DynamoDB Cheatsheet – Everything you need to know about Amazon Dynamo DB for the 2020 AWS Certified Developer Associate Certification
The emergence of cloud services has changed the way we build web-applications. This in turn has changed the responsibilities of a Web Developer.
We used to build everything into a single web-application on a single server. This encompassed multiple responsibilities such as storage, databases, authentication, background jobs, caching, and more.
Cloud services allows us to reduce the complexity of our web-app and web-servers by pushing the responsibilities to these highly available, scalable, and durable cloud services.
A Web Developer who knows how to deploy and integrate cloud services with a web-application is what we call a Cloud Engineer.
If you want to fast-track your career as a Web Developer in 2020 then the AWS Developer Associate Certification can help you achieve that end goal.
The most important AWS service you need to study to pass that AWS Developer Associate exam is DynamoDB. So I have released what I call The Ultimate DynamoDB Cheatsheet for free. You can print this out on the day of your exam to increase your chances of passing.
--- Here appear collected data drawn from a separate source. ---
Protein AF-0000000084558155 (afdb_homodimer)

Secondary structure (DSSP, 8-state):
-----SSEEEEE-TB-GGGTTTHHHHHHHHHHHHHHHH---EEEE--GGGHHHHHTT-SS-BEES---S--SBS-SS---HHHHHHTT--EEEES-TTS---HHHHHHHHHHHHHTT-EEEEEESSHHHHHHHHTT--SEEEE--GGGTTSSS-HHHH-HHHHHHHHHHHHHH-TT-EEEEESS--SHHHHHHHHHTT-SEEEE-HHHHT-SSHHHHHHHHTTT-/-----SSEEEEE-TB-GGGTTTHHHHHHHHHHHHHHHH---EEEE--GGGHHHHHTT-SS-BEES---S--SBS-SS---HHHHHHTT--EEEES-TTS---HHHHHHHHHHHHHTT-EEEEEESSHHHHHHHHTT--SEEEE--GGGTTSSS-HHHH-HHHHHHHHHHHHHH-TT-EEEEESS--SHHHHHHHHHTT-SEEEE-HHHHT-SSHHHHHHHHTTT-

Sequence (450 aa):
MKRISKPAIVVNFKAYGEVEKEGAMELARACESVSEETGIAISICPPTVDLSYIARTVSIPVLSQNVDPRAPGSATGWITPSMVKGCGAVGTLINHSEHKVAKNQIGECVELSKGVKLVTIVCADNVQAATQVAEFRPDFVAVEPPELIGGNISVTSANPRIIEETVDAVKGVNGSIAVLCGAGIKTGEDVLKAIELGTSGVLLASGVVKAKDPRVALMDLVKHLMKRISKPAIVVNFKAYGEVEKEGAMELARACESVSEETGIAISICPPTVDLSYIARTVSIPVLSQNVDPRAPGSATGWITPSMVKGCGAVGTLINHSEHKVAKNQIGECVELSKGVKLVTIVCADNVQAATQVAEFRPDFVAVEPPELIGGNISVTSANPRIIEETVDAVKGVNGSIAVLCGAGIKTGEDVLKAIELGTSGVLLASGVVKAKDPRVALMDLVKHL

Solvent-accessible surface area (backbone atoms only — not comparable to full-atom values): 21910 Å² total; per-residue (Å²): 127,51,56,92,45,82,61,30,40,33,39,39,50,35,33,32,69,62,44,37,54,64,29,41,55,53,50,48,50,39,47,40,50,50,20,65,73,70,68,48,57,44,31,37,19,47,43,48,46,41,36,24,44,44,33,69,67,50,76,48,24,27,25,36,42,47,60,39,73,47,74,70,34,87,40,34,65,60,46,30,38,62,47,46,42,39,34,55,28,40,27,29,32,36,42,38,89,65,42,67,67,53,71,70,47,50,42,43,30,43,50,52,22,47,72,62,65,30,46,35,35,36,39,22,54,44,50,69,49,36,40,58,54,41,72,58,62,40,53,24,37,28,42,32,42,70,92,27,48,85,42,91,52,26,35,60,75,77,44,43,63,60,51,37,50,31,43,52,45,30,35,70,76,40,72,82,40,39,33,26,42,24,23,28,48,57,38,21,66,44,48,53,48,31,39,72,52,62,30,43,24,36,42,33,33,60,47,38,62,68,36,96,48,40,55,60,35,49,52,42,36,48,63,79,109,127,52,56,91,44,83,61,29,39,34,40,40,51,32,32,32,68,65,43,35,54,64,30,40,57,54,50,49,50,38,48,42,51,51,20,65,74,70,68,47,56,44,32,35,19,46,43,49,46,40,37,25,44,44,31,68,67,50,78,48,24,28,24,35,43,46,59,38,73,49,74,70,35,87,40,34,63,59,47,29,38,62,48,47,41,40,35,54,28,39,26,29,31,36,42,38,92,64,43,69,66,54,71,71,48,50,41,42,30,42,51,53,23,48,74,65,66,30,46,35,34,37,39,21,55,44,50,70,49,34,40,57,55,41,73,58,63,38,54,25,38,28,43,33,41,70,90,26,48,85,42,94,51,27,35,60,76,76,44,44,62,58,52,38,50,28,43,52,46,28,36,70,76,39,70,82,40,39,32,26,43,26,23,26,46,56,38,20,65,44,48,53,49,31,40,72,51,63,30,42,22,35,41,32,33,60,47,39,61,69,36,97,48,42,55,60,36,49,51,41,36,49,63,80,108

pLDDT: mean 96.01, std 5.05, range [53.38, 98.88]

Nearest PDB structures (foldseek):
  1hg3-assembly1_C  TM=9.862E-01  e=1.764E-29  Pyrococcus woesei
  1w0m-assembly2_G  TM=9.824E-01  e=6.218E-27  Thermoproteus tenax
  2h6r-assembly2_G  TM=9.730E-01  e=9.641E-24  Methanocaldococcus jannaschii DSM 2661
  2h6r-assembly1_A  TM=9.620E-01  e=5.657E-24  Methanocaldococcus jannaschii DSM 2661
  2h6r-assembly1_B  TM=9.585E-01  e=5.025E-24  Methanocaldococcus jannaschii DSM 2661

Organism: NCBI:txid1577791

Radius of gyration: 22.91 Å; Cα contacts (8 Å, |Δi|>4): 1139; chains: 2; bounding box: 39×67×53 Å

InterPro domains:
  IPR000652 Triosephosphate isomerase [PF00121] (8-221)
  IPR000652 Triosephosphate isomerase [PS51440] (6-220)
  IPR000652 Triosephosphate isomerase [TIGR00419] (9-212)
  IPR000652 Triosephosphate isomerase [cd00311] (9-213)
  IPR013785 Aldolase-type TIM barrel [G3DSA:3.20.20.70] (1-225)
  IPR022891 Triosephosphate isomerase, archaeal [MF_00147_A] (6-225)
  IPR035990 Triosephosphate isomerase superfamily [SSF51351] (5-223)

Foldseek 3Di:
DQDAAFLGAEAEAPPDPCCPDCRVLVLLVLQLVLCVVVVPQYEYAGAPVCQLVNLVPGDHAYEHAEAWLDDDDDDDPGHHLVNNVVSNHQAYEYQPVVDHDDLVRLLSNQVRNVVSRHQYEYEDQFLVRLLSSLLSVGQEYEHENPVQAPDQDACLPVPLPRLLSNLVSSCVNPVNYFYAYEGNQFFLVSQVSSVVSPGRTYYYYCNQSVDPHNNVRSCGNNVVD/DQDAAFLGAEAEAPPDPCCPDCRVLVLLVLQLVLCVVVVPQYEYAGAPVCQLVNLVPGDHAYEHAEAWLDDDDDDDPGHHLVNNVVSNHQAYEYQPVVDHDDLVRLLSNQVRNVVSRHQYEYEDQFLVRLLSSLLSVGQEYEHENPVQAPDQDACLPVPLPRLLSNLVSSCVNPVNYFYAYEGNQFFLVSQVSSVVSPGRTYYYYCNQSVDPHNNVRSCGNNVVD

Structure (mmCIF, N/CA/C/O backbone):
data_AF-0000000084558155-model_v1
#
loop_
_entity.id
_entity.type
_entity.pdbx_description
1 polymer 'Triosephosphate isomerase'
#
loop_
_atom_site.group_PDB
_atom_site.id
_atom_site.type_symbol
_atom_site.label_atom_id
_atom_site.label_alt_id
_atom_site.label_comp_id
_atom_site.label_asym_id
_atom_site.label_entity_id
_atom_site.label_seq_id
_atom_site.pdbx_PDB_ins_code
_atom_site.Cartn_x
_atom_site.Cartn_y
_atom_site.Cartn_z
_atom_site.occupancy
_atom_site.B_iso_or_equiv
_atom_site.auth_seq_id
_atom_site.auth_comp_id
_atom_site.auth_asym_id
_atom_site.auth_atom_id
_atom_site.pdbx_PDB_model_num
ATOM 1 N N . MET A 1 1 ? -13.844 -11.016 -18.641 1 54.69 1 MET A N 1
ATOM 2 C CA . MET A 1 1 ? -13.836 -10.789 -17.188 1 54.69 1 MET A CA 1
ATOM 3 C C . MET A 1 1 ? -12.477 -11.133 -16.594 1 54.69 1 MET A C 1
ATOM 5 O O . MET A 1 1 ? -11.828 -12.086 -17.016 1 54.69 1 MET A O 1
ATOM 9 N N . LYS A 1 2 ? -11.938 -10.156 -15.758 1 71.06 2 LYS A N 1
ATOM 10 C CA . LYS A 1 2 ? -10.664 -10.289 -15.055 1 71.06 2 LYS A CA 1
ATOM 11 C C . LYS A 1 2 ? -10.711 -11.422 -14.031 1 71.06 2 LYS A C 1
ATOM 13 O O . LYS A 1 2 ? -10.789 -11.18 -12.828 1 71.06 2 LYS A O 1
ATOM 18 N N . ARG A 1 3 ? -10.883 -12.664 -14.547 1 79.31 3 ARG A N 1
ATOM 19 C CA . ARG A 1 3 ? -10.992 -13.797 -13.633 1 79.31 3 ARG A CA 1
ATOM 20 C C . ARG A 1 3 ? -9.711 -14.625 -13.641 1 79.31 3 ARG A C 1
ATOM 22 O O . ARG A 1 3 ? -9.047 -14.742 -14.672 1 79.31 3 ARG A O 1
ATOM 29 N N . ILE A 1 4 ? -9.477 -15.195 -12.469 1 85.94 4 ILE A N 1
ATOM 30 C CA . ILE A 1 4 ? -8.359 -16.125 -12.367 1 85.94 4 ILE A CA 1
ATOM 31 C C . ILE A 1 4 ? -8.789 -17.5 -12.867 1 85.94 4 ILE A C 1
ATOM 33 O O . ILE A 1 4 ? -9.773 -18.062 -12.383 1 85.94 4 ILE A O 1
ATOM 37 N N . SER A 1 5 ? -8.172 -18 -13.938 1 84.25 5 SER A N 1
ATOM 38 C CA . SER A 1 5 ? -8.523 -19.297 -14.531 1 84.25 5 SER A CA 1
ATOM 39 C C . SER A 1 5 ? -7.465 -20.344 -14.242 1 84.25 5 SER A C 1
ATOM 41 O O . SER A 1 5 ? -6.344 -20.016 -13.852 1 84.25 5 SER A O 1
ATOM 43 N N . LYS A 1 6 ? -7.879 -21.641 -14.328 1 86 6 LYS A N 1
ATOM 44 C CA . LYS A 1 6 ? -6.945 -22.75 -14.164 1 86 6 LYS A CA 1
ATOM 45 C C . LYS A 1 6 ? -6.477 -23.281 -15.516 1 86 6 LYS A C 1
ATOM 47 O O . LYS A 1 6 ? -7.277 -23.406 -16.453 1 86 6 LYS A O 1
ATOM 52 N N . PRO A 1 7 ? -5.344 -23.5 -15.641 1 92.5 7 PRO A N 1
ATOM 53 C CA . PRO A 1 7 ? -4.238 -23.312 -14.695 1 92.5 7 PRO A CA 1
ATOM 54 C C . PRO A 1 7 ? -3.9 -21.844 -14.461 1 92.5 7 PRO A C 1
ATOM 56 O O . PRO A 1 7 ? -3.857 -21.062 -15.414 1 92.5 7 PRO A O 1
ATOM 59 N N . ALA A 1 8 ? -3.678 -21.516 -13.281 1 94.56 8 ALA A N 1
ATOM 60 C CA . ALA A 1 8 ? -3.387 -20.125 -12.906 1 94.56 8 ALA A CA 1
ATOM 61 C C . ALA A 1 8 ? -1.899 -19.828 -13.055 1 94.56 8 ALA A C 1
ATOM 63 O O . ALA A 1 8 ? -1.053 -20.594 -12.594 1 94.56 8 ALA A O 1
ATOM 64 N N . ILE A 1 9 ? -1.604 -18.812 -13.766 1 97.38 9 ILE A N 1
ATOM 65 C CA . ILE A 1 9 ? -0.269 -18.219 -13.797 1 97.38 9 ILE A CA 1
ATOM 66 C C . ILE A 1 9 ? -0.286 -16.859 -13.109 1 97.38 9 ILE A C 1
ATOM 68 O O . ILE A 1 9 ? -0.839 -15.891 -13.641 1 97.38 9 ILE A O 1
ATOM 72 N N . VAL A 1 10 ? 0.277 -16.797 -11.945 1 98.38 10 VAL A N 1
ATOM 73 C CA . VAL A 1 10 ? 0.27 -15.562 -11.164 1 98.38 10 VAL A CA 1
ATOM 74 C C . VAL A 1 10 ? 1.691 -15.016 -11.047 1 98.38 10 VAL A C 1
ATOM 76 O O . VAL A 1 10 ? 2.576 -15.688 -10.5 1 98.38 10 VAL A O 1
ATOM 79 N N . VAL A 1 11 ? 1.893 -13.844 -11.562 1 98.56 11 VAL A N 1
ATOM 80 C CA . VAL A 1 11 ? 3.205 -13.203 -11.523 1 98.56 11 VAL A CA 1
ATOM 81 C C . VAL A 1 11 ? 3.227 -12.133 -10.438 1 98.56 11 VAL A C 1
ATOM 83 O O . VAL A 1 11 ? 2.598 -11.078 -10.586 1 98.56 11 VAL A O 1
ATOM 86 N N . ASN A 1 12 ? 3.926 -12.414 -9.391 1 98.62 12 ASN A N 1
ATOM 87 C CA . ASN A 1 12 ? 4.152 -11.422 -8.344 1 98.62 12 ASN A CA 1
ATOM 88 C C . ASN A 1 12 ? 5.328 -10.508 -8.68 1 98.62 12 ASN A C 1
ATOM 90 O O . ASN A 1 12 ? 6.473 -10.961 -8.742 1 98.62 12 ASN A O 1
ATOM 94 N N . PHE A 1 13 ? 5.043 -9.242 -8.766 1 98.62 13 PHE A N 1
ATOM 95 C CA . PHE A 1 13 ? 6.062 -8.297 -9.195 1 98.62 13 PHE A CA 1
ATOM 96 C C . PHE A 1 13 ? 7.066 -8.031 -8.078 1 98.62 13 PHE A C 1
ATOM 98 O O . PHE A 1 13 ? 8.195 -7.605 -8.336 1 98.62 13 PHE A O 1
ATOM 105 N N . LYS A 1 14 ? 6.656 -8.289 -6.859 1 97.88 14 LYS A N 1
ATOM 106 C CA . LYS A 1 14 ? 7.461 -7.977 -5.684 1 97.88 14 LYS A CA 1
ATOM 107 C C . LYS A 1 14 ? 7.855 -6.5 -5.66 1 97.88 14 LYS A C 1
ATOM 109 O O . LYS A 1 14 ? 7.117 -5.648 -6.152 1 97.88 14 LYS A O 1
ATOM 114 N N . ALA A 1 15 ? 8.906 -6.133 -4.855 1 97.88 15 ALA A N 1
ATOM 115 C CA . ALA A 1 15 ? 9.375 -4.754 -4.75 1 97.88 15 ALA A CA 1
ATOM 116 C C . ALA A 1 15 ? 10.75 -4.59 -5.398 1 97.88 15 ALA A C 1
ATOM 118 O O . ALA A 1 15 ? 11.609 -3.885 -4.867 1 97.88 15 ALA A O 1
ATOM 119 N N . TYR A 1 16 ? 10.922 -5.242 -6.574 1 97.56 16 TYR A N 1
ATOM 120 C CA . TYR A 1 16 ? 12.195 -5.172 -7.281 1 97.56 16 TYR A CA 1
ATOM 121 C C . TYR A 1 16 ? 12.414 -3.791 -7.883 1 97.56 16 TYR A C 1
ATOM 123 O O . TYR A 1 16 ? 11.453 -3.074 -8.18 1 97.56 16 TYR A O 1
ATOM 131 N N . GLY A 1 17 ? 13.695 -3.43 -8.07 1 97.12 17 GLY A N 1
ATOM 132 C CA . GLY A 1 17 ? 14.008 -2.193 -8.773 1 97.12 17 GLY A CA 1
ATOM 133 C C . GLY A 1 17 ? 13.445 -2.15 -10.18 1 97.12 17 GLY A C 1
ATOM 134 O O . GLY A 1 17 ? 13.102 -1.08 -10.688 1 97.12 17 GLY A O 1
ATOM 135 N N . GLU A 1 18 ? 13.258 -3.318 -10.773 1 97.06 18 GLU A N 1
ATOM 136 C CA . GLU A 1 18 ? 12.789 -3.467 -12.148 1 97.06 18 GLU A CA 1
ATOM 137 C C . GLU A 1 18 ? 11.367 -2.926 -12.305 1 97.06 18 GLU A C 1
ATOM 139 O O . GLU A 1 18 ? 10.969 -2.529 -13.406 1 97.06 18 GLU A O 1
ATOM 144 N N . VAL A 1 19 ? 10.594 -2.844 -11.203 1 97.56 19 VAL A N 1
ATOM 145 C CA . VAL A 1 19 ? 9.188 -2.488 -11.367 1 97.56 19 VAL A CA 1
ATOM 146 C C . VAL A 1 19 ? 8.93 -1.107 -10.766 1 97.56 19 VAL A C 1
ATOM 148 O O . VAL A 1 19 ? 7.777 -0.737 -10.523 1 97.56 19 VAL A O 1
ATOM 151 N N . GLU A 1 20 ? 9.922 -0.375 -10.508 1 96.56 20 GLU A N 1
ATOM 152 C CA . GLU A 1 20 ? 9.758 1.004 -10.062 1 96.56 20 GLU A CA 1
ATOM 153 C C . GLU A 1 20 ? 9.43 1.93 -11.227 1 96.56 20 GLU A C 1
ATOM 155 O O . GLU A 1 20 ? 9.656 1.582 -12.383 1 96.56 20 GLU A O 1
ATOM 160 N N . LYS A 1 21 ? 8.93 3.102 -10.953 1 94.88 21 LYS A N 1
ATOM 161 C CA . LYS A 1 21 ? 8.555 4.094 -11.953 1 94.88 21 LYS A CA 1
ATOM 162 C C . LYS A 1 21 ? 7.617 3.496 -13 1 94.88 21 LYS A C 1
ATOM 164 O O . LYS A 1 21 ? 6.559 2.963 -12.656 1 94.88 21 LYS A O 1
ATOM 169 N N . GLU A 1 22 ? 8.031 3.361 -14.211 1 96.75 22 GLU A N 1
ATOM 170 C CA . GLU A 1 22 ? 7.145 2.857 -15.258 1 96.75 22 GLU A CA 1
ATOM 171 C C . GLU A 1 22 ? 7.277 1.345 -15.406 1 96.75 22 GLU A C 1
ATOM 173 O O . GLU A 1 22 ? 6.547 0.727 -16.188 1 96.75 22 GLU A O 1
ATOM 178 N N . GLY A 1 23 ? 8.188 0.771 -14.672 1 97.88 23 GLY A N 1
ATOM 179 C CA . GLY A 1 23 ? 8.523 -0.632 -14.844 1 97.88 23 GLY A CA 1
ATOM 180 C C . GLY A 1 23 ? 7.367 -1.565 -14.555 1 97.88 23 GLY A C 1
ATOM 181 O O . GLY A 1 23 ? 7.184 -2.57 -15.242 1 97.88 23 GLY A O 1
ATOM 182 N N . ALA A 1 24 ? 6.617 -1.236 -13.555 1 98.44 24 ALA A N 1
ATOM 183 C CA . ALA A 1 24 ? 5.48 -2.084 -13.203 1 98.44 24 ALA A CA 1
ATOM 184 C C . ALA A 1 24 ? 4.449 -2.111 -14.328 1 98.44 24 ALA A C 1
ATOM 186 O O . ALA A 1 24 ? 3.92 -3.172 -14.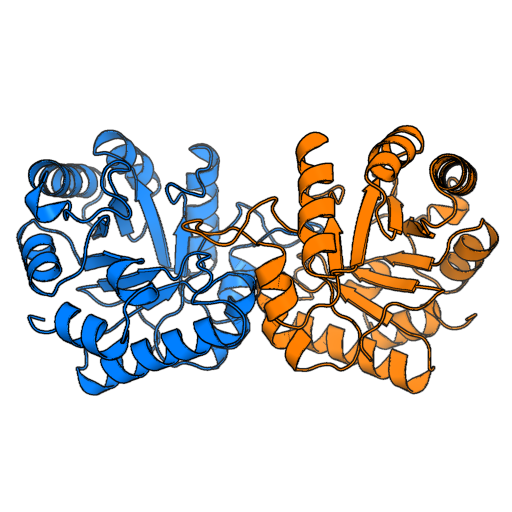672 1 98.44 24 ALA A O 1
ATOM 187 N N . MET A 1 25 ? 4.148 -0.92 -14.852 1 98.38 25 MET A N 1
ATOM 188 C CA . MET A 1 25 ? 3.182 -0.837 -15.938 1 98.38 25 MET A CA 1
ATOM 189 C C . MET A 1 25 ? 3.703 -1.545 -17.188 1 98.38 25 MET A C 1
ATOM 191 O O . MET A 1 25 ? 2.951 -2.238 -17.875 1 98.38 25 MET A O 1
ATOM 195 N N . GLU A 1 26 ? 4.973 -1.349 -17.469 1 98.38 26 GLU A N 1
ATOM 196 C CA . GLU A 1 26 ? 5.574 -2.016 -18.609 1 98.38 26 GLU A CA 1
ATOM 197 C C . GLU A 1 26 ? 5.473 -3.533 -18.484 1 98.38 26 GLU A C 1
ATOM 199 O O . GLU A 1 26 ? 5.117 -4.219 -19.438 1 98.38 26 GLU A O 1
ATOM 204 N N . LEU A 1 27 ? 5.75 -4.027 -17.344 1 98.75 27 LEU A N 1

It was Nader the AWS Developer Advocate for AWS Amplify who suggested I release my entire cheatsheet for free. You would not have this resource if it wasn't for him.
It was Kirk the AWS Senior Technologist specializing in DynamoDB who volunteered his time to ensure the accuracy of this cheatsheet. This turned it from 5 pages to 8 pages long! ????????
If you have Twitter, please do me the favor of thanking them by tweeting at @dabit3 and @NoSQLKnowHow with the #AWSCertified hashtag.
So lets move on to the cheatsheet:
The Basics of DynamoDB
DynamoDB is a fully managed NoSQL key/value and document database.
DynamoDB is suited for workloads with any amount of data that require predictable read and write performance and automatic scaling from large to small and everywhere in between.
DynamoDB scales up and down to support whatever read and write capacity you specify per second in provisioned capacity mode. Or you can set it to On-Demand mode and there is little to no capacity planning.
- DynamoDB stores 3 copies of data on SSD drives across 3 AZs in a region.
- DynamoDB's most common datatypes are B (Binary), N (Number), and S (String)
- Tables consist of Items (rows) and Items consist of Attributes (columns)
Reads and Writes Consistency
DynamoDB can be set to support Eventually Consistent Reads (default) and Strongly Consistent Reads on a per-call basis.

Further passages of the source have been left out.